Horrible Bosses is a comedy with an enormous potential audience of disgruntled employees, one suspects. Stuck in an office with people who get on your nerves is bad enough, but when it’s your boss and they’re out of control… it’s easy to imagine that people while away their internment by fantasising about a sweet revenge. Writer Michael Markowitz may well have been one of those employees.

His story is a kind of logical extension of those fantasies, with three different versions played out to give the impulse its full expression, and it succeeds to varying degrees. In this case, three buddies spend their evenings in a bar complaining how their bosses are ruining their lives. As the beer starts to take hold, someone jokingly suggests that they kill their bosses, and the more they think about it, the more it seems like the best solution. But these are wimpy white suburban boys, with no experience and a very limited capacity for violence, so they decide to find a hit man.

However, when they discover they can’t afford him, the hit man acts as their consultant instead, telling them how to do the deed without getting caught.

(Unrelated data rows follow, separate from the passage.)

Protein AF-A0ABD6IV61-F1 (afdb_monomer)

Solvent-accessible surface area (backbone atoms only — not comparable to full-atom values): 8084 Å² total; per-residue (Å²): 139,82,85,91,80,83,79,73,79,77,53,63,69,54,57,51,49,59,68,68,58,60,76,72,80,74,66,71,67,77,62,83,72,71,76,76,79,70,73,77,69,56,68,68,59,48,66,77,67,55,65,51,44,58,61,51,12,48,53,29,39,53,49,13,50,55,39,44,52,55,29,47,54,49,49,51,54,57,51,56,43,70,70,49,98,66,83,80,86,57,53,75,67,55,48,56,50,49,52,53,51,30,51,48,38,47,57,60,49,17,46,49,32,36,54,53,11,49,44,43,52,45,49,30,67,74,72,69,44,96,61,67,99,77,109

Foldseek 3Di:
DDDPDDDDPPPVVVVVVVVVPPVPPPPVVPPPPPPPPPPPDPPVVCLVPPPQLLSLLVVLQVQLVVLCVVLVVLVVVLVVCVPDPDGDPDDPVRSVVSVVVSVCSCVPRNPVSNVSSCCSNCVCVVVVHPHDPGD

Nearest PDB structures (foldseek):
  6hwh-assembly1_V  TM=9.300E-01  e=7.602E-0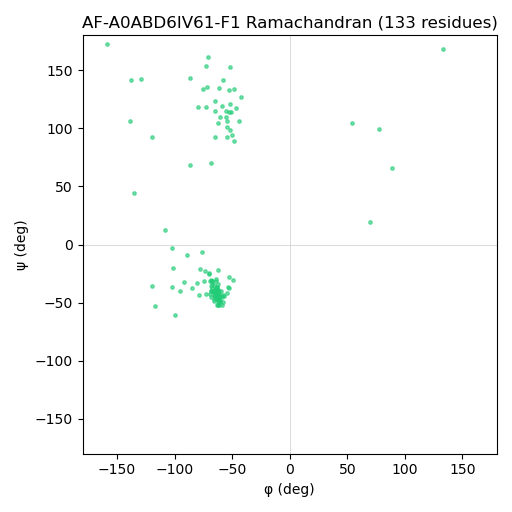7  Mycolicibacterium smegmatis MC2 155
  7qho-assembly1_D  TM=9.127E-01  e=3.164E-06  Corynebacterium glutamicum ATCC 13032
  9dm1-assembly1_R  TM=8.051E-01  e=7.602E-07  Mycolicibacterium smegmatis MC2 155
  8hcr-assembly1_R  TM=8.736E-01  e=3.730E-06  Mycobacterium tuberculosis variant bovis BCG

Sequence (135 aa):
MHSWEGRRPVDEAQIHKVMTERPGAEVTAAGPRPPAVRRARPTWIQWLTTTDHKQIGTMYLVCAFAFFLIGGVLALLMRAELARPGLQIMTNEQFNQAFTMHGSIMLLLFAMPLFTGFANWIMPLQIGAPDVAFP

Radius of gyration: 38.53 Å; Cα contacts (8 Å, |Δi|>4): 80; chains: 1; bounding box: 107×38×92 Å

Mean predicted aligned error: 16.45 Å

Structure (mmCIF, N/CA/C/O backbone):
data_AF-A0ABD6IV61-F1
#
_entry.id   AF-A0ABD6IV61-F1
#
loop_
_atom_site.group_PDB
_atom_site.id
_atom_site.type_symbol
_atom_site.label_atom_id
_atom_site.label_alt_id
_atom_site.label_comp_id
_atom_site.label_asym_id
_atom_site.label_entity_id
_atom_site.label_seq_id
_atom_site.pdbx_PDB_ins_code
_atom_site.Cartn_x
_atom_site.Cartn_y
_atom_site.Cartn_z
_atom_site.occupancy
_atom_site.B_iso_or_equiv
_atom_site.auth_seq_id
_atom_site.auth_comp_id
_atom_site.auth_asym_id
_atom_site.auth_atom_id
_atom_site.pdbx_PDB_model_num
ATOM 1 N N . MET A 1 1 ? 87.931 -11.489 -61.705 1.00 43.22 1 MET A N 1
ATOM 2 C CA . MET A 1 1 ? 86.666 -10.799 -61.359 1.00 43.22 1 MET A CA 1
ATOM 3 C C . MET A 1 1 ? 85.543 -11.566 -62.045 1.00 43.22 1 MET A C 1
ATOM 5 O O . MET A 1 1 ? 85.370 -11.422 -63.240 1.00 43.22 1 MET A O 1
ATOM 9 N N . HIS A 1 2 ? 85.124 -12.685 -61.459 1.00 47.47 2 HIS A N 1
ATOM 10 C CA . HIS A 1 2 ? 84.042 -12.815 -60.468 1.00 47.47 2 HIS A CA 1
ATOM 11 C C . HIS A 1 2 ? 82.630 -12.761 -61.085 1.00 47.47 2 HIS A C 1
ATOM 13 O O . HIS A 1 2 ? 82.099 -11.693 -61.359 1.00 47.47 2 HIS A O 1
ATOM 19 N N . SER A 1 3 ? 82.085 -13.974 -61.249 1.00 54.72 3 SER A N 1
ATOM 20 C CA . SER A 1 3 ? 80.705 -14.415 -60.981 1.00 54.72 3 SER A CA 1
ATOM 21 C C . SER A 1 3 ? 79.523 -13.671 -61.615 1.00 54.72 3 SER A C 1
ATOM 23 O O . SER A 1 3 ? 79.047 -12.682 -61.068 1.00 54.72 3 SER A O 1
ATOM 25 N N . TRP A 1 4 ? 78.930 -14.293 -62.640 1.00 53.47 4 TRP A N 1
ATOM 26 C CA . TRP A 1 4 ? 77.505 -14.152 -62.986 1.00 53.47 4 TRP A CA 1
ATOM 27 C C . TRP A 1 4 ? 76.876 -15.524 -63.299 1.00 53.47 4 TRP A C 1
ATOM 29 O O . TRP A 1 4 ? 76.146 -15.695 -64.269 1.00 53.47 4 TRP A O 1
ATOM 39 N N . GLU A 1 5 ? 77.194 -16.517 -62.465 1.00 61.06 5 GLU A N 1
ATOM 40 C CA . GLU A 1 5 ? 76.568 -17.842 -62.464 1.00 61.06 5 GLU A CA 1
ATOM 41 C C . GLU A 1 5 ? 75.128 -17.755 -61.923 1.00 61.06 5 GLU A C 1
ATOM 43 O O . GLU A 1 5 ? 74.890 -17.149 -60.878 1.00 61.06 5 GLU A O 1
ATOM 48 N N . GLY A 1 6 ? 74.184 -18.422 -62.594 1.00 57.84 6 GLY A N 1
ATOM 49 C CA . GLY A 1 6 ? 72.982 -18.937 -61.936 1.00 57.84 6 GLY A CA 1
ATOM 50 C C . GLY A 1 6 ? 71.760 -18.019 -61.844 1.00 57.84 6 GLY A C 1
ATOM 51 O O . GLY A 1 6 ? 71.264 -17.745 -60.754 1.00 57.84 6 GLY A O 1
ATOM 52 N N . ARG A 1 7 ? 71.145 -17.670 -62.979 1.00 56.97 7 ARG A N 1
ATOM 53 C CA . ARG A 1 7 ? 69.681 -17.504 -63.017 1.00 56.97 7 ARG A CA 1
ATOM 54 C C . ARG A 1 7 ? 69.102 -18.489 -64.018 1.00 56.97 7 ARG A C 1
ATOM 56 O O . ARG A 1 7 ? 69.034 -18.208 -65.209 1.00 56.97 7 ARG A O 1
ATOM 63 N N . ARG A 1 8 ? 68.714 -19.667 -63.511 1.00 62.25 8 ARG A N 1
ATOM 64 C CA . ARG A 1 8 ? 67.810 -20.577 -64.225 1.00 62.25 8 ARG A CA 1
ATOM 65 C C . ARG A 1 8 ? 66.615 -19.743 -64.709 1.00 62.25 8 ARG A C 1
ATOM 67 O O . ARG A 1 8 ? 66.137 -18.936 -63.905 1.00 62.25 8 ARG A O 1
ATOM 74 N N . PRO A 1 9 ? 66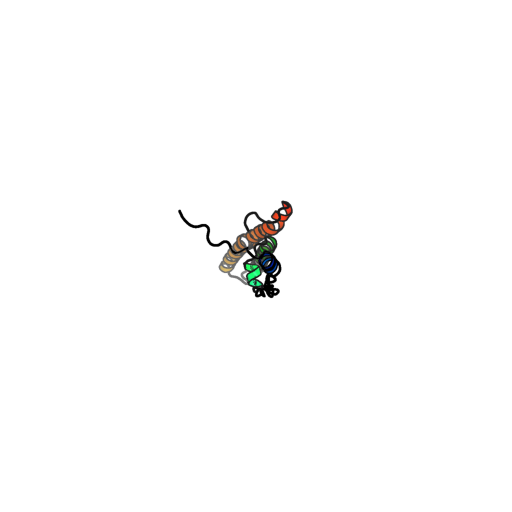.164 -19.877 -65.970 1.00 57.88 9 PRO A N 1
ATOM 75 C CA . PRO A 1 9 ? 64.919 -19.250 -66.384 1.00 57.88 9 PRO A CA 1
ATOM 76 C C . PRO A 1 9 ? 63.864 -19.759 -65.411 1.00 57.88 9 PRO A C 1
ATOM 78 O O . PRO A 1 9 ? 63.649 -20.966 -65.311 1.00 57.88 9 PRO A O 1
ATOM 81 N N . VAL A 1 10 ? 63.308 -18.855 -64.606 1.00 60.38 10 VAL A N 1
ATOM 82 C CA . VAL A 1 10 ? 62.120 -19.177 -63.833 1.00 60.38 10 VAL A CA 1
ATOM 83 C C . VAL A 1 10 ? 61.094 -19.509 -64.899 1.00 60.38 10 VAL A C 1
ATOM 85 O O . VAL A 1 10 ? 60.742 -18.672 -65.726 1.00 60.38 10 VAL A O 1
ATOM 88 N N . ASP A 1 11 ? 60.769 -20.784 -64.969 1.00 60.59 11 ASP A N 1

In a nutshell, the answer is to kill each other’s bosses, so there’s nothing connecting the victim to the perpetrator. Nick (Jason Bateman) is basically the straight man of the trio. He’s not all that funny himself but acts as the springboard necessary for the other two. Dale (Charley Day) is the clown who provides the most and the best of the comedy, the little dude who swings between laid back and wildly out of control, whereas Kurt (Jason Sudeikis) hovers between the two, a nice guy but with some very humorous character flaws.

The bosses in question are a collective class act: Kevin Spacey is repellent as the megalomaniac company vice-president, Jennifer Anniston has fun as the sexually-predatory dentist, and Colin Farrell is loopy as the drug-crazed son who inherits the company, a part that was probably written for Charlie Sheen. The basic premise of the film is clever enough, but the mechanics of its construction seem a little out of kilter.

It takes a long time to set up the story, the middle section seems shorter than it should, and the resolution sneaks up on you. Still, it’s knockabout comedy, so classical composition isn’t vital for its success. Humour is much more important, and it takes many forms. There’s a heady blend of slapstick, situation comedy and lots of verbal gags. Indeed, there is a lot of bad language, particularly early on, and this is where it gets an MA15+ rating, as there’s no confronting sex or violence to speak of.

Presumably this is an attempt to be hip but it doesn’t always work, as though it is trying too hard, and generally, in fact, much of the humour is a little juvenile. That doesn’t necessarily mean it’s not amusing, though. There are many genuinely funny moments in the film, and some are pleasantly unexpected. Nevertheless it’s a bit patchy in places.

That said, many people will enjoy Horrible Bosses, although it will probably appeal more to a younger set, particularly those who harbour dark thoughts about doing away with their employers.